Using containers
Podman containers are now available as tech preview on the Mila cluster without root privileges using podman.
Generally any command-line argument accepted by docker will work with podman. This means that you can mostly use the docker examples you find on the web by replacing docker with podman in the command line.
Note
Complete Podman Documentation: https://docs.podman.io/en/stable/
Using in SLURM
To use podman you can just use the podman command in either a batch script or an interactive job.

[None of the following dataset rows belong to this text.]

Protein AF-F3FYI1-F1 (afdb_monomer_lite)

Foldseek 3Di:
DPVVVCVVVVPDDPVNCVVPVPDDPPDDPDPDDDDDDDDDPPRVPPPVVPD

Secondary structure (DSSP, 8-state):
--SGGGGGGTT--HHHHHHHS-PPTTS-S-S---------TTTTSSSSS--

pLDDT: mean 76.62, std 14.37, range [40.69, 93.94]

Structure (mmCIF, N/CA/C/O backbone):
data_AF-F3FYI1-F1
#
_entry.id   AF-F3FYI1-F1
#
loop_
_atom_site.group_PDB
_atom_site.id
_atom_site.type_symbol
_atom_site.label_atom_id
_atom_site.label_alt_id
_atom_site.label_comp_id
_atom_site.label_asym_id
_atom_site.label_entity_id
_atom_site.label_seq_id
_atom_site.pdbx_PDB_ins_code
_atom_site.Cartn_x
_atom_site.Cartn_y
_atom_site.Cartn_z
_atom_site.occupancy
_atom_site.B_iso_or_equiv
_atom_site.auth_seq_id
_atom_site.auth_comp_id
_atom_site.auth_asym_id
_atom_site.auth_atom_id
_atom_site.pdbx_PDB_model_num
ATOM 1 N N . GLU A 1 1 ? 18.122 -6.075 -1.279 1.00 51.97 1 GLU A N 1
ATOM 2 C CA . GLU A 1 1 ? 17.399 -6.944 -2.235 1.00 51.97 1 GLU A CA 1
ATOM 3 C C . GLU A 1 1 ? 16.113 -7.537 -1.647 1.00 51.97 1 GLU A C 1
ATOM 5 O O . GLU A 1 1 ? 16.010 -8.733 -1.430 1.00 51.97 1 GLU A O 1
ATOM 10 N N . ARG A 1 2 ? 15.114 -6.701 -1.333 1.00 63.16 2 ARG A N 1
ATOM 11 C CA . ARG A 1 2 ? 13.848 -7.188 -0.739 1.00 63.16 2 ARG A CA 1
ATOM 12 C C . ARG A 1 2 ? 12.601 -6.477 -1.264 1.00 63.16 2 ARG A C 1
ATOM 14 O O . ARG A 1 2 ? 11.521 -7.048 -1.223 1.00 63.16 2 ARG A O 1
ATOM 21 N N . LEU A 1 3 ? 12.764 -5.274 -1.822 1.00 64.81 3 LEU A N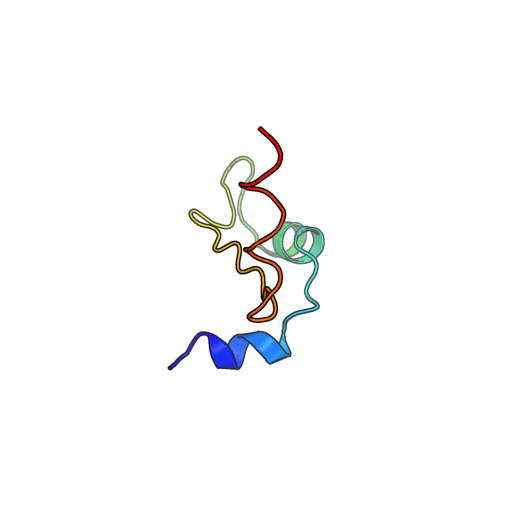 1
ATOM 22 C CA . LEU A 1 3 ? 11.668 -4.491 -2.393 1.00 64.81 3 LEU A CA 1
ATOM 23 C C . LEU A 1 3 ? 11.128 -5.102 -3.696 1.00 64.81 3 LEU A C 1
ATOM 25 O O . LEU A 1 3 ? 9.925 -5.115 -3.916 1.00 64.81 3 LEU A O 1
ATOM 29 N N . THR A 1 4 ? 12.001 -5.680 -4.525 1.00 73.69 4 THR A N 1
ATOM 30 C CA . THR A 1 4 ? 11.642 -6.285 -5.818 1.00 73.69 4 THR A CA 1
ATOM 31 C C . THR A 1 4 ? 10.711 -7.490 -5.671 1.00 73.69 4 THR A C 1
ATOM 33 O O . THR A 1 4 ? 9.863 -7.718 -6.524 1.00 73.69 4 THR A O 1
ATOM 36 N N . ALA A 1 5 ? 10.806 -8.229 -4.561 1.00 75.81 5 ALA A N 1
ATOM 37 C CA . ALA A 1 5 ? 9.919 -9.357 -4.272 1.00 75.81 5 ALA A CA 1
ATOM 38 C C . ALA A 1 5 ? 8.458 -8.925 -4.024 1.00 75.81 5 ALA A C 1
ATOM 40 O O . ALA A 1 5 ? 7.540 -9.734 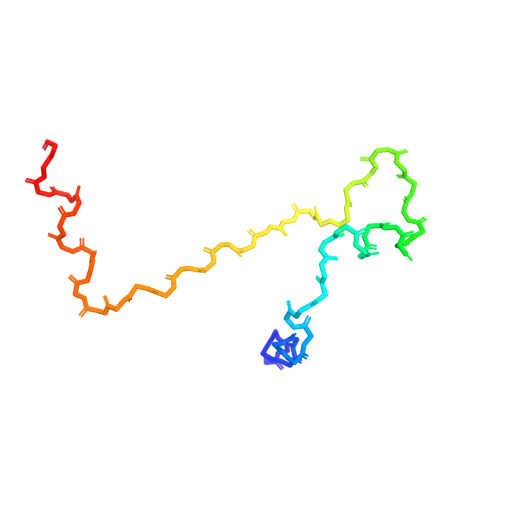-4.154 1.00 75.81 5 ALA A O 1
ATOM 41 N N . LEU A 1 6 ? 8.226 -7.649 -3.693 1.00 73.44 6 LEU A N 1
ATOM 42 C CA . LEU A 1 6 ? 6.886 -7.100 -3.474 1.00 73.44 6 LEU A CA 1
ATOM 43 C C . LEU A 1 6 ? 6.172 -6.744 -4.783 1.00 73.44 6 LEU A C 1
ATOM 45 O O . LEU A 1 6 ? 4.957 -6.573 -4.764 1.00 73.44 6 LEU A O 1
ATOM 49 N N . LEU A 1 7 ? 6.885 -6.709 -5.917 1.00 73.00 7 LEU A N 1
ATOM 50 C CA . LEU A 1 7 ? 6.284 -6.445 -7.230 1.00 73.00 7 LEU A CA 1
ATOM 51 C C . LEU A 1 7 ? 5.218 -7.488 -7.601 1.00 73.00 7 LEU A C 1
ATOM 53 O O . LEU A 1 7 ? 4.220 -7.151 -8.220 1.00 73.00 7 LEU A O 1
ATOM 57 N N . GLY A 1 8 ? 5.351 -8.738 -7.140 1.00 72.75 8 GLY A N 1
ATOM 58 C CA . GLY A 1 8 ? 4.314 -9.761 -7.340 1.00 72.75 8 GLY A CA 1
ATOM 59 C C . GLY A 1 8 ? 2.973 -9.453 -6.652 1.00 72.75 8 GLY A C 1
ATOM 60 O O . GLY A 1 8 ? 1.971 -10.088 -6.963 1.00 72.75 8 GLY A O 1
ATOM 61 N N . HIS A 1 9 ? 2.943 -8.479 -5.736 1.00 69.25 9 HIS A N 1
ATOM 62 C CA . HIS A 1 9 ? 1.753 -8.036 -5.001 1.00 69.25 9 HIS A CA 1
ATOM 63 C C . HIS A 1 9 ? 1.307 -6.623 -5.417 1.00 69.25 9 HIS A C 1
ATOM 65 O O . HIS A 1 9 ? 0.558 -5.972 -4.688 1.00 69.25 9 HIS A O 1
ATOM 71 N N . GLU A 1 10 ? 1.753 -6.146 -6.584 1.00 70.12 10 GLU A N 1
ATOM 72 C CA . GLU A 1 10 ? 1.480 -4.800 -7.110 1.00 70.12 10 GLU A CA 1
ATOM 73 C C . GLU A 1 10 ? -0.014 -4.438 -7.114 1.00 70.12 10 GLU A C 1
ATOM 75 O O . GLU A 1 10 ? -0.383 -3.289 -6.879 1.00 70.12 10 GLU A O 1
ATOM 80 N N . HIS A 1 11 ? -0.890 -5.423 -7.323 1.00 74.69 11 HIS A N 1
ATOM 81 C CA . HIS A 1 11 ? -2.325 -5.202 -7.485 1.00 74.69 11 HIS A CA 1
ATOM 82 C C . HIS A 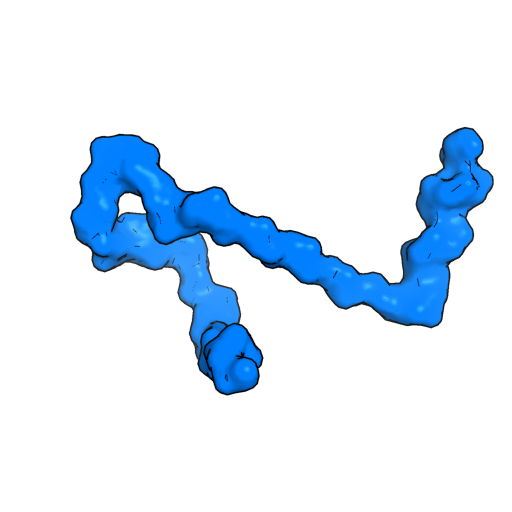1 11 ? -3.154 -5.208 -6.194 1.00 74.69 11 HIS A C 1
ATOM 84 O O . HIS A 1 11 ? -4.374 -5.308 -6.283 1.00 74.69 11 HIS A O 1
ATOM 90 N N . ALA A 1 12 ? -2.567 -5.078 -5.002 1.00 78.56 12 ALA A N 1
ATOM 91 C CA . ALA A 1 12 ? -3.352 -4.889 -3.779 1.00 78.56 12 ALA A CA 1
ATOM 92 C C . ALA A 1 12 ? -3.821 -3.421 -3.657 1.00 78.56 12 ALA A C 1
ATOM 94 O O . ALA A 1 12 ? -3.003 -2.545 -3.364 1.00 78.56 12 ALA A O 1
ATOM 95 N N . PRO A 1 13 ? -5.120 -3.100 -3.843 1.00 85.50 13 PRO A N 1
ATOM 96 C CA . PRO A 1 13 ? -5.594 -1.726 -3.731 1.00 85.50 13 PRO A CA 1
ATOM 97 C C . PRO A 1 13 ? -5.386 -1.202 -2.311 1.00 85.50 13 PRO A C 1
ATOM 99 O O . PRO A 1 13 ? -5.713 -1.884 -1.336 1.00 85.50 13 PRO A O 1
ATOM 102 N N . LEU A 1 14 ? -4.934 0.048 -2.190 1.00 85.69 14 LEU A N 1
ATOM 103 C CA . LEU A 1 14 ? -4.710 0.698 -0.895 1.00 85.69 14 LEU A CA 1
ATOM 104 C C . LEU A 1 14 ? -5.946 0.625 0.015 1.00 85.69 14 LEU A C 1
ATOM 106 O O . LEU A 1 14 ? -5.816 0.372 1.208 1.00 85.69 14 LEU A O 1
ATOM 110 N N . VAL A 1 15 ? -7.146 0.772 -0.554 1.00 88.44 15 VAL A N 1
ATOM 111 C CA . VAL A 1 15 ? -8.404 0.718 0.206 1.00 88.44 15 VAL A CA 1
ATOM 112 C C . VAL A 1 15 ? -8.662 -0.659 0.829 1.00 88.44 15 VAL A C 1
ATOM 114 O O . VAL A 1 15 ? -9.214 -0.750 1.925 1.00 88.44 15 VAL A O 1
ATOM 117 N N . LEU A 1 16 ? -8.245 -1.740 0.159 1.00 89.38 16 LEU A N 1
ATOM 118 C CA . LEU A 1 16 ? -8.344 -3.091 0.707 1.00 89.38 16 LEU A CA 1
ATOM 119 C C . LEU A 1 16 ? -7.330 -3.271 1.835 1.00 89.38 16 LEU A C 1
ATOM 121 O O . LEU A 1 16 ? -7.711 -3.702 2.919 1.00 89.38 16 LEU A O 1
ATOM 125 N N . ALA A 1 17 ? -6.078 -2.854 1.630 1.00 89.25 17 ALA A N 1
ATOM 126 C CA . ALA A 1 17 ? -5.058 -2.892 2.676 1.00 89.25 17 ALA A CA 1
ATOM 127 C C . ALA A 1 17 ? -5.491 -2.107 3.926 1.00 89.25 17 ALA A C 1
ATOM 129 O O . ALA A 1 17 ? -5.376 -2.612 5.037 1.00 89.25 17 ALA A O 1
ATOM 130 N N . GLN A 1 18 ? -6.073 -0.917 3.752 1.00 90.06 18 GLN A N 1
ATOM 131 C CA . GLN A 1 18 ? -6.604 -0.100 4.845 1.00 90.06 18 GLN A CA 1
ATOM 132 C C . GLN A 1 18 ? -7.693 -0.831 5.638 1.00 90.06 18 GLN A C 1
ATOM 134 O O . GLN A 1 18 ? -7.582 -0.937 6.858 1.00 90.06 18 GLN A O 1
ATOM 139 N N . ARG A 1 19 ? -8.710 -1.387 4.964 1.00 90.69 19 ARG A N 1
ATOM 140 C CA . ARG A 1 19 ? -9.822 -2.100 5.622 1.00 90.69 19 ARG A CA 1
ATOM 141 C C . ARG A 1 19 ? -9.371 -3.349 6.379 1.00 90.69 19 ARG A C 1
ATOM 143 O O . ARG A 1 19 ? -9.946 -3.663 7.415 1.00 90.69 19 ARG A O 1
ATOM 150 N N . CYS A 1 20 ? -8.359 -4.046 5.871 1.00 91.62 20 CYS A N 1
ATOM 151 C CA . CYS A 1 20 ? -7.847 -5.283 6.460 1.00 91.62 20 CYS A CA 1
ATOM 152 C C . CYS A 1 20 ? -6.723 -5.055 7.488 1.00 91.62 20 CYS A C 1
ATOM 154 O O . CYS A 1 20 ? -6.286 -6.010 8.121 1.00 91.62 20 CYS A O 1
ATOM 156 N N . SER A 1 21 ? -6.230 -3.821 7.641 1.00 92.31 21 SER A N 1
ATOM 157 C CA . SER A 1 21 ? -5.005 -3.530 8.402 1.00 92.31 21 SER A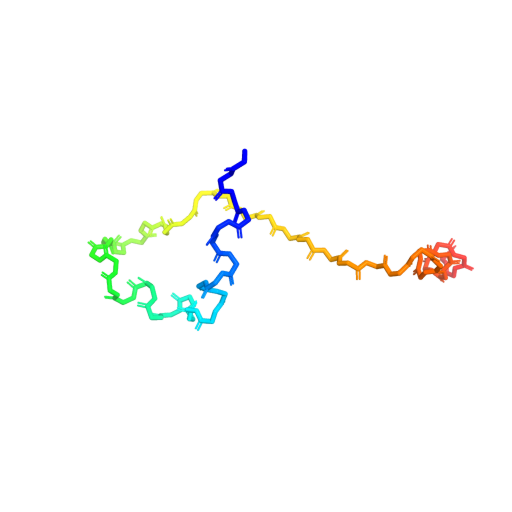 CA 1
ATOM 158 C C . SER A 1 21 ? -5.131 -3.690 9.919 1.00 92.31 21 SER A C 1
ATOM 160 O O . SER A 1 21 ? -4.118 -3.829 10.597 1.00 92.31 21 SER A O 1
ATOM 162 N N . GLY A 1 22 ? -6.346 -3.598 10.470 1.00 93.44 22 GLY A N 1
ATOM 163 C CA . GLY A 1 22 ? -6.557 -3.496 11.919 1.00 93.44 22 GLY A CA 1
ATOM 164 C C . GLY A 1 22 ? -5.997 -2.210 12.548 1.00 93.44 22 GLY A C 1
ATOM 165 O O . GLY A 1 22 ? -6.053 -2.056 13.766 1.00 93.44 22 GLY A O 1
ATOM 166 N N . VAL A 1 23 ? -5.471 -1.278 11.743 1.00 93.81 23 VAL A N 1
ATOM 167 C CA . VAL A 1 23 ? -4.964 0.014 12.209 1.00 93.81 23 VAL A CA 1
ATOM 168 C C . VAL A 1 23 ? -6.149 0.919 12.530 1.00 93.81 23 VAL A C 1
ATOM 170 O O . VAL A 1 23 ? -7.002 1.179 11.681 1.00 93.81 23 VAL A O 1
ATOM 173 N N . ALA A 1 24 ? -6.205 1.401 13.771 1.00 93.31 24 ALA A N 1
ATOM 174 C CA . ALA A 1 24 ? -7.251 2.312 14.208 1.00 93.31 24 ALA A CA 1
ATOM 175 C C . A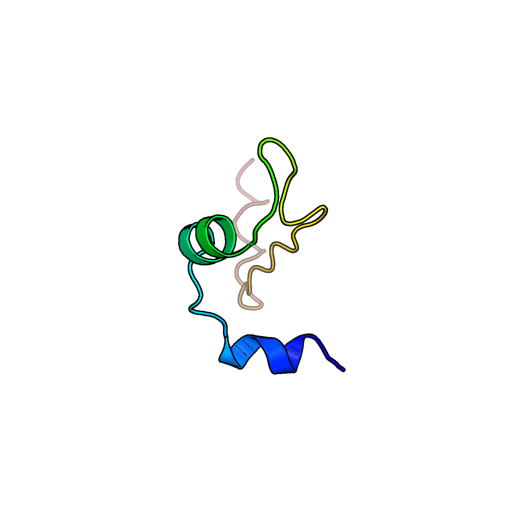LA A 1 24 ? -7.116 3.675 13.512 1.00 93.31 24 ALA A C 1
ATOM 177 O O . ALA A 1 24 ? -6.038 4.272 13.477 1.00 93.31 24 ALA A O 1
ATOM 178 N N . ALA A 1 25 ? -8.229 4.200 12.999 1.00 88.44 25 ALA A N 1
ATOM 179 C CA . ALA A 1 25 ? -8.270 5.569 12.504 1.00 88.44 25 ALA A CA 1
ATOM 180 C C . ALA A 1 25 ? -7.975 6.560 13.652 1.00 88.44 25 ALA A C 1
ATOM 182 O O . ALA A 1 25 ? -8.435 6.332 14.774 1.00 88.44 25 ALA A O 1
ATOM 183 N N . PRO A 1 26 ? -7.240 7.662 13.401 1.00 90.50 26 PRO A N 1
ATOM 184 C CA . PRO A 1 26 ? -6.788 8.174 12.101 1.00 90.50 26 PRO A CA 1
ATOM 185 C C . PRO A 1 26 ? -5.336 7.797 11.735 1.00 90.50 26 PRO A C 1
ATOM 187 O O . PRO A 1 26 ? -4.724 8.478 10.912 1.00 90.50 26 PRO A O 1
ATOM 190 N N . LEU A 1 27 ? -4.748 6.769 12.358 1.00 93.94 27 LEU A N 1
ATOM 191 C CA . LEU A 1 27 ? -3.329 6.456 12.173 1.00 93.94 27 LEU A CA 1
ATOM 192 C C . LEU A 1 27 ? -3.035 6.038 10.711 1.00 93.94 27 LEU A C 1
ATOM 194 O O . LEU A 1 27 ? -3.759 5.202 10.163 1.00 93.94 27 LEU A O 1
ATOM 198 N N . PRO A 1 28 ? -1.989 6.581 10.057 1.00 91.62 28 PRO A N 1
ATOM 199 C CA . PRO A 1 28 ? -1.666 6.215 8.681 1.00 91.62 28 PRO A CA 1
ATOM 200 C C . PRO A 1 28 ? -1.025 4.823 8.592 1.00 91.62 28 PRO A C 1
ATOM 202 O O . PRO A 1 28 ? -0.210 4.444 9.430 1.00 91.62 28 PRO A O 1
ATOM 205 N N . LEU A 1 29 ? -1.341 4.085 7.520 1.00 90.38 29 LEU A N 1
ATOM 206 C CA . LEU A 1 29 ? -0.772 2.755 7.251 1.00 90.38 29 LEU A CA 1
ATOM 207 C C . LEU A 1 29 ? 0.704 2.811 6.814 1.00 90.38 29 LEU A C 1
ATOM 209 O O . LEU A 1 29 ? 1.461 1.874 7.050 1.00 90.38 29 LEU A O 1
ATOM 213 N N . PHE A 1 30 ? 1.112 3.917 6.187 1.00 89.75 30 PHE A N 1
ATOM 214 C CA . PHE A 1 30 ? 2.475 4.161 5.720 1.00 89.75 30 PHE A CA 1
ATOM 215 C C . PHE A 1 30 ? 2.945 5.529 6.207 1.00 89.75 3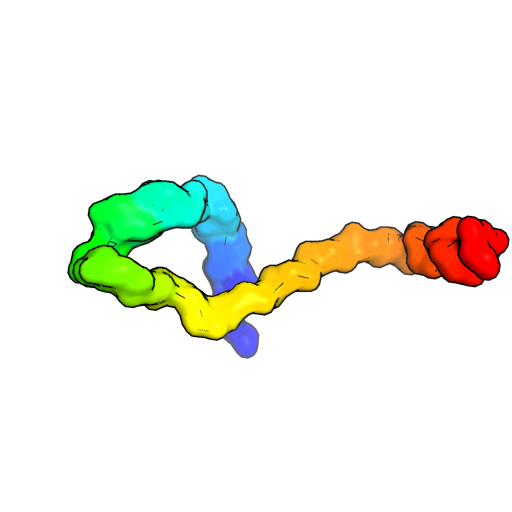0 PHE A C 1
ATOM 217 O O . PHE A 1 30 ? 2.215 6.512 6.093 1.00 89.75 30 PHE A O 1
ATOM 224 N N . SER A 1 31 ? 4.175 5.605 6.713 1.00 90.94 31 SER A N 1
ATOM 225 C CA . SER A 1 31 ? 4.812 6.869 7.106 1.00 90.94 31 SER A CA 1
ATOM 226 C C . SER A 1 31 ? 5.566 7.545 5.957 1.00 90.94 31 SER A C 1
ATOM 228 O O . SER A 1 31 ? 5.851 8.737 6.030 1.00 90.94 31 SER A O 1
ATOM 230 N N . ALA A 1 32 ? 5.885 6.799 4.895 1.00 88.56 32 ALA A N 1
ATOM 231 C CA . ALA A 1 32 ? 6.599 7.285 3.722 1.00 88.56 32 ALA A CA 1
ATOM 232 C C . ALA A 1 32 ? 6.109 6.577 2.451 1.00 88.56 32 ALA A C 1
ATOM 234 O O . ALA A 1 32 ? 5.730 5.406 2.488 1.00 88.56 32 ALA A O 1
ATOM 235 N N . LEU A 1 33 ? 6.150 7.287 1.322 1.00 87.81 33 LEU A N 1
ATOM 236 C CA . LEU A 1 33 ? 5.798 6.775 -0.002 1.00 87.81 33 LEU A CA 1
ATOM 237 C C . LEU A 1 33 ? 6.918 7.106 -0.990 1.00 87.81 33 LEU A C 1
ATOM 239 O O . LEU A 1 33 ? 7.408 8.234 -1.023 1.00 87.81 33 LEU A O 1
ATOM 243 N N . LEU A 1 34 ? 7.294 6.136 -1.822 1.00 82.75 34 LEU A N 1
ATOM 244 C CA . LEU A 1 34 ? 8.209 6.346 -2.941 1.00 82.75 34 LEU A CA 1
ATOM 245 C C . LEU A 1 34 ? 7.393 6.476 -4.229 1.00 82.75 34 LEU A C 1
ATOM 247 O O . LEU A 1 34 ? 6.751 5.519 -4.654 1.00 82.75 34 LEU A O 1
ATOM 251 N N . ASN A 1 35 ? 7.431 7.645 -4.869 1.00 84.62 35 ASN A N 1
ATOM 252 C CA . ASN A 1 35 ? 6.826 7.833 -6.185 1.00 84.62 35 ASN A CA 1
ATOM 253 C C . ASN A 1 35 ? 7.888 7.629 -7.272 1.00 84.62 35 ASN A C 1
ATOM 255 O O . ASN A 1 35 ? 8.603 8.560 -7.636 1.00 84.62 35 ASN A O 1
ATOM 259 N N . TYR A 1 36 ? 8.017 6.398 -7.767 1.00 80.38 36 TYR A N 1
ATOM 260 C CA . TYR A 1 36 ? 8.896 6.108 -8.895 1.00 80.38 36 TYR A CA 1
ATOM 261 C C . TYR A 1 36 ? 8.133 6.264 -10.208 1.00 80.38 36 TYR A C 1
ATOM 263 O O . TYR A 1 36 ? 7.110 5.620 -10.430 1.00 80.38 36 TYR A O 1
ATOM 271 N N . ARG A 1 37 ? 8.643 7.116 -11.096 1.00 82.38 37 ARG A N 1
ATOM 272 C CA . ARG A 1 37 ? 8.125 7.280 -12.454 1.00 82.38 37 ARG A CA 1
ATOM 273 C C . ARG A 1 37 ? 9.221 6.867 -13.416 1.00 82.38 37 ARG A C 1
ATOM 275 O O . ARG A 1 37 ? 10.217 7.574 -13.549 1.00 82.38 37 ARG A O 1
ATOM 282 N N . HIS A 1 38 ? 9.031 5.741 -14.092 1.00 75.12 38 HIS A N 1
ATOM 283 C CA . HIS A 1 38 ? 9.922 5.352 -15.173 1.00 75.12 38 HIS A CA 1
ATOM 284 C C . HIS A 1 38 ? 9.696 6.300 -16.358 1.00 75.12 38 HIS A C 1
ATOM 286 O O . HIS A 1 38 ? 8.684 6.222 -17.052 1.00 75.12 38 HIS A O 1
ATOM 292 N N . SER A 1 39 ? 10.619 7.237 -16.547 1.00 78.81 39 SER A N 1
ATOM 293 C CA . SER A 1 39 ? 10.681 8.093 -17.730 1.00 78.81 39 SER A CA 1
ATOM 294 C C . SER A 1 39 ? 11.693 7.473 -18.679 1.00 78.81 39 SER A C 1
ATOM 296 O O . SER A 1 39 ? 12.822 7.211 -18.264 1.00 78.81 39 SER A O 1
ATOM 298 N N . ALA A 1 40 ? 11.299 7.206 -19.925 1.00 77.00 40 ALA A N 1
ATOM 299 C CA . ALA A 1 40 ? 12.253 6.747 -20.925 1.00 77.00 40 ALA A CA 1
ATOM 300 C C . ALA A 1 40 ? 13.397 7.778 -21.033 1.00 77.00 40 ALA A C 1
ATOM 302 O O . ALA A 1 40 ? 13.122 8.983 -20.967 1.00 77.00 40 ALA A O 1
ATOM 303 N N . PRO A 1 41 ? 14.664 7.347 -21.173 1.00 63.50 41 PRO A N 1
ATOM 304 C CA . PRO A 1 41 ? 15.790 8.256 -21.366 1.00 63.50 41 PRO A CA 1
ATOM 305 C C . PRO A 1 41 ? 15.574 9.032 -22.675 1.00 63.50 41 PRO A C 1
ATOM 307 O O . PRO A 1 41 ? 15.825 8.530 -23.763 1.00 63.50 41 PRO A O 1
ATOM 310 N N . GLY A 1 42 ? 14.992 10.225 -22.560 1.00 59.94 42 GLY A N 1
ATOM 311 C CA . GLY A 1 42 ? 14.502 11.033 -23.680 1.00 59.94 42 GLY A CA 1
ATOM 312 C C . GLY A 1 42 ? 13.317 11.933 -23.311 1.00 59.94 42 GLY A C 1
ATOM 313 O O . GLY A 1 42 ? 13.208 13.036 -23.830 1.00 59.94 42 GLY A O 1
ATOM 314 N N . SER A 1 43 ? 12.478 11.545 -22.342 1.00 57.91 43 SER A N 1
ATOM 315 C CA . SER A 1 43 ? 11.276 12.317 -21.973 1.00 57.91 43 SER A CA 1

One difference in configuration is that for certain technical reasons all the storage for podman (images, containers, …) is on a job-specific location and will be lost after the job is complete or preempted. If you have data that must be preseved across jobs, you can mount a local folder inside the container, such as $SCRATCH or your home to save data.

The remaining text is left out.